* **Task directions**
Find "ATOM 219 O O" and "ATOM 225 C CA" in the records below. Copy the lines holding them and every line between, exactly, and no others.

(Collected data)
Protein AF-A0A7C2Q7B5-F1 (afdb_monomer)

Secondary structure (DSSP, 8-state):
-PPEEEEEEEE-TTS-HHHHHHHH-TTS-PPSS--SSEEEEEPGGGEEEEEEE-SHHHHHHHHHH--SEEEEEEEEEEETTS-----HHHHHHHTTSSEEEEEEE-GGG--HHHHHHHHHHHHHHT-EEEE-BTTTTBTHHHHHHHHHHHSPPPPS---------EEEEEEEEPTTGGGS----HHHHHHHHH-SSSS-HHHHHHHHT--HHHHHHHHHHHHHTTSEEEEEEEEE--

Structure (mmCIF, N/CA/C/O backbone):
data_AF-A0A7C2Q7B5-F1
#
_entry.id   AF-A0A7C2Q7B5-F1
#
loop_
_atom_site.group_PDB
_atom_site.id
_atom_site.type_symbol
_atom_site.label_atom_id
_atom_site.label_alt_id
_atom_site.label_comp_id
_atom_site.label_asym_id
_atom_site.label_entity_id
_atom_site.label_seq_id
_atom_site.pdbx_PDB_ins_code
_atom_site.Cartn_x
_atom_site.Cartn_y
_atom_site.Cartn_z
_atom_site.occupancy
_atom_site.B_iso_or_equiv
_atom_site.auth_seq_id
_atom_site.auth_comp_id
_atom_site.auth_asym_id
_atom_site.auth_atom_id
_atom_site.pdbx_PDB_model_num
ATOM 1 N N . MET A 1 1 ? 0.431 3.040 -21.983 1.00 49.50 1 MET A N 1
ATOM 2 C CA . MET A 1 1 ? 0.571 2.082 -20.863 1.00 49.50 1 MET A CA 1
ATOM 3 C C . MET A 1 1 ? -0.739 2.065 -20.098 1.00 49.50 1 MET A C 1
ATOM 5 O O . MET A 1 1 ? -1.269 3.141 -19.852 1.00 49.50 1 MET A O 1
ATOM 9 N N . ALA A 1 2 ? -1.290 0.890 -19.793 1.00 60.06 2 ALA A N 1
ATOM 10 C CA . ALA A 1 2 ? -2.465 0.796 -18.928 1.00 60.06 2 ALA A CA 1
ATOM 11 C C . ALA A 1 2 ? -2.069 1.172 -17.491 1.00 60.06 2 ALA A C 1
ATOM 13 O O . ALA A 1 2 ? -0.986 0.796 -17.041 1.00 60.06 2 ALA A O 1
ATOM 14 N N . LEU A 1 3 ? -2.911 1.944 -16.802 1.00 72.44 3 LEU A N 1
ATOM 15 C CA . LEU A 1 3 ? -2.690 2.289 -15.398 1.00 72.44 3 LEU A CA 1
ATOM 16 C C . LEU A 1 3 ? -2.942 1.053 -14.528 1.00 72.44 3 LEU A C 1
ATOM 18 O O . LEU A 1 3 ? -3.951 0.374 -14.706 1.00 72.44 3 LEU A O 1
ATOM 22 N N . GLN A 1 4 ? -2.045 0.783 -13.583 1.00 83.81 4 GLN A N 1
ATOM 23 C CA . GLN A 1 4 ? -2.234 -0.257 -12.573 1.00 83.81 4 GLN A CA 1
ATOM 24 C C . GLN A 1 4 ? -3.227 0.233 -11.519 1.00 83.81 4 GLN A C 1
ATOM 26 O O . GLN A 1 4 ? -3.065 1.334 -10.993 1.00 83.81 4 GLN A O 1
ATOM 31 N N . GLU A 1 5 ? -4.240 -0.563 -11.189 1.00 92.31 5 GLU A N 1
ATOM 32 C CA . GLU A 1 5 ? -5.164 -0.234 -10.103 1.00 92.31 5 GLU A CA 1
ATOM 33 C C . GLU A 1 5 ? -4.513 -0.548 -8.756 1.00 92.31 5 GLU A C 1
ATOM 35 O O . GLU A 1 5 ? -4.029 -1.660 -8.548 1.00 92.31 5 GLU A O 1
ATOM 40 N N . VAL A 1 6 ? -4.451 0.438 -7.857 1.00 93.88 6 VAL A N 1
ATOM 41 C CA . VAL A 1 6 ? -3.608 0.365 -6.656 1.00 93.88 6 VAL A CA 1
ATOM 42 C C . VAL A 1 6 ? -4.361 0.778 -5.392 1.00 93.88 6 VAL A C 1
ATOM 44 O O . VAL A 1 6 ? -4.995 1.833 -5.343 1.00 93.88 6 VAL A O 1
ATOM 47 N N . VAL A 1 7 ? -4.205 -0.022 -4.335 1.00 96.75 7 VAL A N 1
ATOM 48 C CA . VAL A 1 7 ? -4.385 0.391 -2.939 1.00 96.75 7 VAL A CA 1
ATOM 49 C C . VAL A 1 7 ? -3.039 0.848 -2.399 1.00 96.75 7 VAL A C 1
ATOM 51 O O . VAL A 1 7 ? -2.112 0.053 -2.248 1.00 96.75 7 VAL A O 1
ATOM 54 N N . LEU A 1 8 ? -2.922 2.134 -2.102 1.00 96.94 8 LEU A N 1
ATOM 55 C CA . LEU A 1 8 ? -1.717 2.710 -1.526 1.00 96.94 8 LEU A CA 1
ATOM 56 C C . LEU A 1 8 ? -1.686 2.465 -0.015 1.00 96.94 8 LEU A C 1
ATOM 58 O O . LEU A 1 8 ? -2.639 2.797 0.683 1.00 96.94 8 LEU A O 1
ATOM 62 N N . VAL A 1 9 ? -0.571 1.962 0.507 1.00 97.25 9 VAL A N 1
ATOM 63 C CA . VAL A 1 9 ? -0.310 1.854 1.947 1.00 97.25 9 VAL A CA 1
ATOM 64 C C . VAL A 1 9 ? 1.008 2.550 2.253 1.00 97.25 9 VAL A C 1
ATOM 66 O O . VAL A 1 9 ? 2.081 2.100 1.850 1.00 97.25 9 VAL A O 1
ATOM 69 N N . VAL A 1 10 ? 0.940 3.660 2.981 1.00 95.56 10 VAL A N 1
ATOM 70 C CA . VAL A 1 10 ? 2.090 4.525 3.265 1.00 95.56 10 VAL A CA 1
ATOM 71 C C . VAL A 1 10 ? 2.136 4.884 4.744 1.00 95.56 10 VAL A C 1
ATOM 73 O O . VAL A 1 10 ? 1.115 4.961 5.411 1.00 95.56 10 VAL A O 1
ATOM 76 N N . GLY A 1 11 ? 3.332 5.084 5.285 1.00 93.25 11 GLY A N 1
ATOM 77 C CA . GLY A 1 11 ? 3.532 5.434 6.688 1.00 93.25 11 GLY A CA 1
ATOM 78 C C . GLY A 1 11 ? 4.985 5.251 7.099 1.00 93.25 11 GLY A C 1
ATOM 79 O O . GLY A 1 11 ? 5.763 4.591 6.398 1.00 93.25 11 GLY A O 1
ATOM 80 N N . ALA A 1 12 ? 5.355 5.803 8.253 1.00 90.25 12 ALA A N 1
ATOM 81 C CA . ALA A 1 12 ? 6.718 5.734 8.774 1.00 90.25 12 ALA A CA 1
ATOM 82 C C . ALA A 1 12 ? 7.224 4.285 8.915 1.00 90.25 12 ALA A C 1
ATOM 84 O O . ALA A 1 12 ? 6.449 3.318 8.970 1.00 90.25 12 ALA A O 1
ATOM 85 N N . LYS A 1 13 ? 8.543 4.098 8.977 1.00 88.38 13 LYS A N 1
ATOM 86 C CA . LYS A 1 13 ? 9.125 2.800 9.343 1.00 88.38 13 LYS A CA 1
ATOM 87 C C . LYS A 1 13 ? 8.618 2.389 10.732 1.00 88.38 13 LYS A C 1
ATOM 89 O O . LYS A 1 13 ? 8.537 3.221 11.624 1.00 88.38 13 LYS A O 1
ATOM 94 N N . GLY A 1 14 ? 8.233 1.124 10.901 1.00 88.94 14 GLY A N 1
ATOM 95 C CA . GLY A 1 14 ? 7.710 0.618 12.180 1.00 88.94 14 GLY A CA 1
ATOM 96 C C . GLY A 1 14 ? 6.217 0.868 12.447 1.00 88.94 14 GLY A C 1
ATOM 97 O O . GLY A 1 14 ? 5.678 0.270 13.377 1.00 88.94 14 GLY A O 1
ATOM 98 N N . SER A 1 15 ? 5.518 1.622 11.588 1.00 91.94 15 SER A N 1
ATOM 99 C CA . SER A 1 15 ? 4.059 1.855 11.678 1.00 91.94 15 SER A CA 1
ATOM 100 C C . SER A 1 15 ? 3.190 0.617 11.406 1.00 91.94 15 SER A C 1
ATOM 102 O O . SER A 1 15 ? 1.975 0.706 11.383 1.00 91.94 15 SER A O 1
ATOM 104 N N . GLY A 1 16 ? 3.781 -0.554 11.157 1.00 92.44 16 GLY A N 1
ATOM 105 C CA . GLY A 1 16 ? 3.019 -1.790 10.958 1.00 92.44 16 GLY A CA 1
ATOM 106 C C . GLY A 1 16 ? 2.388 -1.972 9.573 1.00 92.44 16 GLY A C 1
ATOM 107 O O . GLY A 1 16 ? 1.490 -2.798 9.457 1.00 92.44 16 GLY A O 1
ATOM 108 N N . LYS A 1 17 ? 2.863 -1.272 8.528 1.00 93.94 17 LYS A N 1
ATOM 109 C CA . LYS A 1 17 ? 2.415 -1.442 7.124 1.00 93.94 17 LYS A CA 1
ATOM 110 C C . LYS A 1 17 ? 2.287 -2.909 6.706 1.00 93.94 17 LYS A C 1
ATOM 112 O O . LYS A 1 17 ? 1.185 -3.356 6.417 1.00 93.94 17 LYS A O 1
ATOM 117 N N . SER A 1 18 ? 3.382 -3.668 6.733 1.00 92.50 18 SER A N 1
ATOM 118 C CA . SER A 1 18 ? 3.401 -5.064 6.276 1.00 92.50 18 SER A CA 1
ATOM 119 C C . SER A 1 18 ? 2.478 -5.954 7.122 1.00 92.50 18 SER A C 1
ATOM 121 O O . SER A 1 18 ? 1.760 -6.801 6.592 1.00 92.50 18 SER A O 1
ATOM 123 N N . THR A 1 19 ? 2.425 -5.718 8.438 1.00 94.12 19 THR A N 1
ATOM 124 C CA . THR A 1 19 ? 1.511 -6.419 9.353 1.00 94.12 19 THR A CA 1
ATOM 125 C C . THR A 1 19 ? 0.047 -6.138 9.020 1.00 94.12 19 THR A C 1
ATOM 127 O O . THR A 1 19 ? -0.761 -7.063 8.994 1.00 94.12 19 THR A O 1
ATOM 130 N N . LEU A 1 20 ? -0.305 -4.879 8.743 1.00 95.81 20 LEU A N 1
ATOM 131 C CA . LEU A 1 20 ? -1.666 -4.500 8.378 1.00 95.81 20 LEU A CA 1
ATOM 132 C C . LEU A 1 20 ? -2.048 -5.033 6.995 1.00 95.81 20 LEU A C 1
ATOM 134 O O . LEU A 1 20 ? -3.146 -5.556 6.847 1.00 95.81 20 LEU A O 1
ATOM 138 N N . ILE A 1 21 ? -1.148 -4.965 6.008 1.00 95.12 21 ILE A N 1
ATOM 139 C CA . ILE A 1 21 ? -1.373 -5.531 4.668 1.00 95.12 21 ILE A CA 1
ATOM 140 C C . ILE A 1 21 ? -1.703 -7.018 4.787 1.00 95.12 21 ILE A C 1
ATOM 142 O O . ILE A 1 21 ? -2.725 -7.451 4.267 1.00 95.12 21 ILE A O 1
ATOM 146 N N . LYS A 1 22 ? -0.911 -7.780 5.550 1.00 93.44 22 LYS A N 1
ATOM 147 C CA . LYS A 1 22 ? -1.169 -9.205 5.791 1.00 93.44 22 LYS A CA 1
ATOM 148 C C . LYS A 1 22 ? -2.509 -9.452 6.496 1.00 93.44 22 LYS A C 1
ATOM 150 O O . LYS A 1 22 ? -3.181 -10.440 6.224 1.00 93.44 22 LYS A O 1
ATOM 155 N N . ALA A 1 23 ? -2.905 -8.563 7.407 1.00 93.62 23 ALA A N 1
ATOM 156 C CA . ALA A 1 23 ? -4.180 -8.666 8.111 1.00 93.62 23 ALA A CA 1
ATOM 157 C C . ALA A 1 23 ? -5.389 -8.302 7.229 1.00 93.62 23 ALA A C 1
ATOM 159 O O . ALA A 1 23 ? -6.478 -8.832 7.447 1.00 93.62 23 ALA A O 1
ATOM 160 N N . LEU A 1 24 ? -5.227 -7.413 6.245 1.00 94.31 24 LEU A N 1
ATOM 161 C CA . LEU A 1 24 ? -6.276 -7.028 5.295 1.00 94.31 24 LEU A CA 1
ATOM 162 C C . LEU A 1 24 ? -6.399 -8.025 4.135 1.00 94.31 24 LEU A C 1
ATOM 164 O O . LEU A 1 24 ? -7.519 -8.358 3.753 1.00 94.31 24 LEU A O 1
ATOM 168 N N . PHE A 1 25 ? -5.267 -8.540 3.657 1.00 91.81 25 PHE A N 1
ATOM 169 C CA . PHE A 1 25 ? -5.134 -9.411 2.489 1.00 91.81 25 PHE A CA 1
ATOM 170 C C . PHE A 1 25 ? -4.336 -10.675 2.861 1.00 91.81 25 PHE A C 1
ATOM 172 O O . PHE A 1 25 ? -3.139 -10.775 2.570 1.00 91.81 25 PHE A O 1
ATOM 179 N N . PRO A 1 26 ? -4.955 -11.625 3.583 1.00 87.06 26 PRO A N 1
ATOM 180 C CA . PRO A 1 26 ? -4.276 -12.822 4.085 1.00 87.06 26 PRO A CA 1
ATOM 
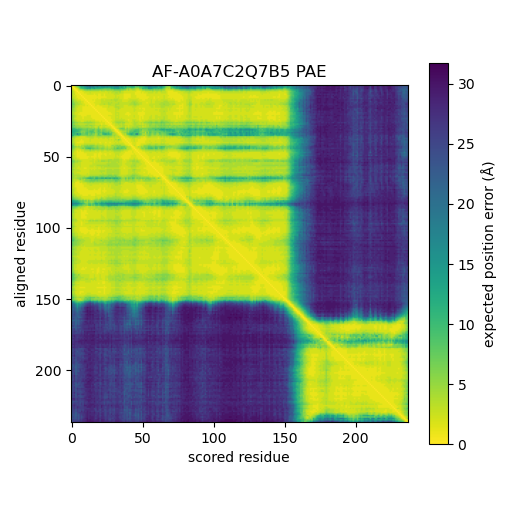181 C C . PRO A 1 26 ? -3.715 -13.735 2.983 1.00 87.06 26 PRO A C 1
ATOM 183 O O . PRO A 1 26 ? -2.839 -14.550 3.260 1.00 87.06 26 PRO A O 1
ATOM 186 N N . GLU A 1 27 ? -4.200 -13.602 1.750 1.00 84.88 27 GLU A N 1
ATOM 187 C CA . GLU A 1 27 ? -3.738 -14.309 0.555 1.00 84.88 27 GLU A CA 1
ATOM 188 C C . GLU A 1 27 ? -2.372 -13.829 0.041 1.00 84.88 27 GLU A C 1
ATOM 190 O O . GLU A 1 27 ? -1.717 -14.539 -0.723 1.00 84.88 27 GLU A O 1
ATOM 195 N N . LEU A 1 28 ? -1.922 -12.639 0.451 1.00 86.31 28 LEU A N 1
ATOM 196 C CA . LEU A 1 28 ? -0.660 -12.081 -0.014 1.00 86.31 28 LEU A CA 1
ATOM 197 C C . LEU A 1 28 ? 0.533 -12.689 0.732 1.00 86.31 28 LEU A C 1
ATOM 199 O O . LEU A 1 28 ? 0.612 -12.680 1.964 1.00 86.31 28 LEU A O 1
ATOM 203 N N . ALA A 1 29 ? 1.535 -13.121 -0.034 1.00 85.88 29 ALA A N 1
ATOM 204 C CA . ALA A 1 29 ? 2.856 -13.461 0.485 1.00 85.88 29 ALA A CA 1
ATOM 205 C C . ALA A 1 29 ? 3.644 -12.177 0.808 1.00 85.88 29 ALA A C 1
ATOM 207 O O . ALA A 1 29 ? 4.501 -11.735 0.046 1.00 85.88 29 ALA A O 1
ATOM 208 N N . VAL A 1 30 ? 3.312 -11.542 1.934 1.00 85.12 30 VAL A N 1
ATOM 209 C CA . VAL A 1 30 ? 3.947 -10.292 2.371 1.00 85.12 30 VAL A CA 1
ATOM 210 C C . VAL A 1 30 ? 5.373 -10.557 2.856 1.00 85.12 30 VAL A C 1
ATOM 212 O O . VAL A 1 30 ? 5.588 -11.267 3.841 1.00 85.12 30 VAL A O 1
ATOM 215 N N . GLU A 1 31 ? 6.348 -9.953 2.182 1.00 76.81 31 GLU A N 1
ATOM 216 C CA . GLU A 1 31 ? 7.764 -10.081 2.519 1.00 76.81 31 GLU A CA 1
ATOM 217 C C . GLU A 1 31 ? 8.161 -9.164 3.688 1.00 76.81 31 GLU A C 1
ATOM 219 O O . GLU A 1 31 ? 7.927 -7.949 3.630 1.00 76.81 31 GLU A O 1
ATOM 224 N N . PRO A 1 32 ? 8.847 -9.686 4.719 1.00 65.06 32 PRO A N 1
ATOM 225 C CA . PRO A 1 32 ? 9.410 -8.851 5.769 1.00 65.06 32 PRO A CA 1
ATOM 226 C C . PRO A 1 32 ? 10.553 -7.995 5.205 1.00 65.06 32 PRO A C 1
ATOM 228 O O . PRO A 1 32 ? 11.419 -8.485 4.485 1.00 65.06 32 PRO A O 1
ATOM 231 N N . GLY A 1 33 ? 10.569 -6.702 5.526 1.00 68.94 33 GLY A N 1
ATOM 232 C CA . GLY A 1 33 ? 11.631 -5.784 5.106 1.00 68.94 33 GLY A CA 1
ATOM 233 C C . GLY A 1 33 ? 11.110 -4.415 4.688 1.00 68.94 33 GLY A C 1
ATOM 234 O O . GLY A 1 33 ? 9.909 -4.186 4.588 1.00 68.94 33 GLY A O 1
ATOM 235 N N . GLU A 1 34 ? 12.030 -3.480 4.470 1.00 66.75 34 GLU A N 1
ATOM 236 C CA . GLU A 1 34 ? 11.691 -2.117 4.064 1.00 66.75 34 GLU A CA 1
ATOM 237 C C . GLU A 1 34 ? 11.604 -2.021 2.537 1.00 66.75 34 GLU A C 1
ATOM 239 O O . GLU A 1 34 ? 12.586 -2.264 1.838 1.00 66.75 34 GLU A O 1
ATOM 244 N N . ALA A 1 35 ? 10.430 -1.650 2.026 1.00 73.25 35 ALA A N 1
ATOM 245 C CA . ALA A 1 35 ? 10.218 -1.388 0.607 1.00 73.25 35 ALA A CA 1
ATOM 246 C C . ALA A 1 35 ? 11.106 -0.228 0.106 1.00 73.25 35 ALA A C 1
ATOM 248 O O . ALA A 1 35 ? 11.370 0.711 0.858 1.00 73.25 35 ALA A O 1
ATOM 249 N N . ARG A 1 36 ? 11.570 -0.261 -1.155 1.00 81.88 36 ARG A N 1
ATOM 250 C CA . ARG A 1 36 ? 12.388 0.815 -1.755 1.00 81.88 36 ARG A CA 1
ATOM 251 C C . ARG A 1 36 ? 12.131 0.971 -3.265 1.00 81.88 36 ARG A C 1
ATOM 253 O O . ARG A 1 36 ? 12.447 0.046 -4.003 1.00 81.88 36 ARG A O 1
ATOM 260 N N . PRO A 1 37 ? 11.629 2.127 -3.747 1.00 82.19 37 PRO A N 1
ATOM 261 C CA . PRO A 1 37 ? 10.894 3.146 -2.984 1.00 82.19 37 PRO A CA 1
ATOM 262 C C . PRO A 1 37 ? 9.514 2.
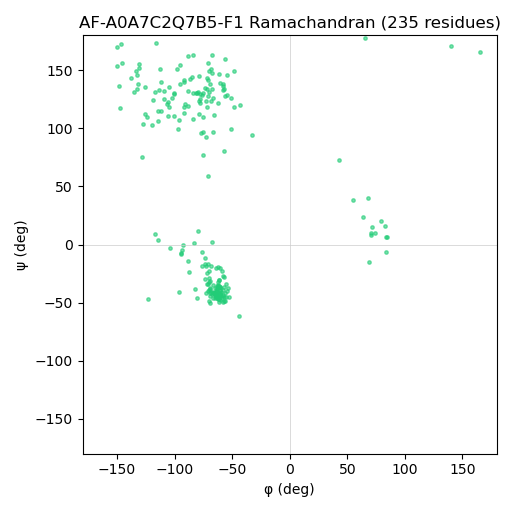637 -2.527 1.00 82.19 37 PRO A C 1
ATOM 264 O O . PRO A 1 37 ? 8.928 3.176 -1.590 1.00 82.19 37 PRO A O 1
ATOM 267 N N . TYR A 1 38 ? 9.018 1.573 -3.157 1.00 89.25 38 TYR A N 1
ATOM 268 C CA . TYR A 1 38 ? 7.808 0.847 -2.796 1.00 89.25 38 TYR A CA 1
ATOM 269 C C . TYR A 1 38 ? 7.939 -0.627 -3.190 1.00 89.25 38 TYR A C 1
ATOM 271 O O . TYR A 1 38 ? 8.867 -1.005 -3.905 1.00 89.25 38 TYR A O 1
ATOM 279 N N . ARG A 1 39 ? 6.998 -1.450 -2.734 1.00 87.56 39 ARG A N 1
ATOM 280 C CA . ARG A 1 39 ? 6.804 -2.832 -3.176 1.00 87.56 39 ARG A CA 1
ATOM 281 C C . ARG A 1 39 ? 5.355 -2.993 -3.626 1.00 87.56 39 ARG A C 1
ATOM 283 O O . ARG A 1 39 ? 4.455 -2.501 -2.951 1.00 87.56 39 ARG A O 1
ATOM 290 N N . LEU A 1 40 ? 5.142 -3.649 -4.764 1.00 89.69 40 LEU A N 1
ATOM 291 C CA . LEU A 1 40 ? 3.809 -3.988 -5.258 1.00 89.69 40 LEU A CA 1
ATOM 292 C C . LEU A 1 40 ? 3.509 -5.449 -4.953 1.00 89.69 40 LEU A C 1
ATOM 294 O O . LEU A 1 40 ? 4.310 -6.327 -5.268 1.00 89.69 40 LEU A O 1
ATOM 298 N N . TYR A 1 41 ? 2.341 -5.689 -4.375 1.00 87.81 41 TYR A N 1
ATOM 299 C CA . TYR A 1 41 ? 1.767 -7.015 -4.215 1.00 87.81 41 TYR A CA 1
ATOM 300 C C . TYR A 1 41 ? 0.579 -7.139 -5.163 1.00 87.81 41 TYR A C 1
ATOM 302 O O . TYR A 1 41 ? -0.315 -6.296 -5.129 1.00 87.81 41 TYR A O 1
ATOM 310 N N . GLU A 1 42 ? 0.577 -8.158 -6.015 1.00 87.62 42 GLU A N 1
ATOM 311 C CA . GLU A 1 42 ? -0.529 -8.415 -6.937 1.00 87.62 42 GLU A CA 1
ATOM 312 C C . GLU A 1 42 ? -1.682 -9.100 -6.195 1.00 87.62 42 GLU A C 1
ATOM 314 O O . GLU A 1 42 ? -1.512 -10.154 -5.581 1.00 87.62 42 GLU A O 1
ATOM 319 N N . LEU A 1 43 ? -2.856 -8.482 -6.260 1.00 81.44 43 LEU A N 1
ATOM 320 C CA . LEU A 1 43 ? -4.139 -9.089 -5.945 1.00 81.44 43 LEU A CA 1
ATOM 321 C C . LEU A 1 43 ? -4.769 -9.601 -7.249 1.00 81.44 43 LEU A C 1
ATOM 323 O O . LEU A 1 43 ? -4.502 -9.098 -8.342 1.00 81.44 43 LEU A O 1
ATOM 327 N N . GLY A 1 44 ? -5.632 -10.611 -7.146 1.00 75.19 44 GLY A N 1
ATOM 328 C CA . GLY A 1 44 ? -6.327 -11.150 -8.315 1.00 75.19 44 GLY A CA 1
ATOM 329 C C . GLY A 1 44 ? -7.077 -10.066 -9.104 1.00 75.19 44 GLY A C 1
ATOM 330 O O . GLY A 1 44 ? -7.609 -9.115 -8.533 1.00 75.19 44 GLY A O 1
ATOM 331 N N . GLY A 1 45 ? -7.136 -10.216 -10.431 1.00 72.62 45 GLY A N 1
ATOM 332 C CA . GLY A 1 45 ? -7.884 -9.301 -11.302 1.00 72.62 45 GLY A CA 1
ATOM 333 C C . GLY A 1 45 ? -7.151 -8.011 -11.688 1.00 72.62 45 GLY A C 1
ATOM 334 O O . GLY A 1 45 ? -7.798 -7.090 -12.175 1.00 72.62 45 GLY A O 1
ATOM 335 N N . GLY A 1 46 ? -5.826 -7.937 -11.509 1.00 80.06 46 GLY A N 1
ATOM 336 C CA . GLY A 1 46 ? -5.009 -6.777 -11.902 1.00 80.06 46 GLY A CA 1
ATOM 337 C C . GLY A 1 46 ? -4.973 -5.643 -10.871 1.00 80.06 46 GLY A C 1
ATOM 338 O O . GLY A 1 46 ? -4.400 -4.581 -11.135 1.00 80.06 46 GLY A O 1
ATOM 339 N N . LEU A 1 47 ? -5.553 -5.872 -9.693 1.00 88.19 47 LEU A N 1
ATOM 340 C CA . LEU A 1 47 ? -5.465 -4.992 -8.536 1.00 88.19 47 LEU A CA 1
ATOM 341 C C . LEU A 1 47 ? -4.115 -5.183 -7.840 1.00 88.19 47 LEU A C 1
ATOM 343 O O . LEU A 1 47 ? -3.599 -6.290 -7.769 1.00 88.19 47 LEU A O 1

* **Written reply**
ATOM 219 O O . GLU A 1 31 ? 7.927 -7.949 3.630 1.00 76.81 31 GLU A O 1
ATOM 224 N N . PRO A 1 32 ? 8.847 -9.686 4.719 1.00 65.06 32 PRO A N 1
ATOM 225 C CA . PRO A 1 32 ? 9.410 -8.851 5.769 1.00 65.06 32 PRO A CA 1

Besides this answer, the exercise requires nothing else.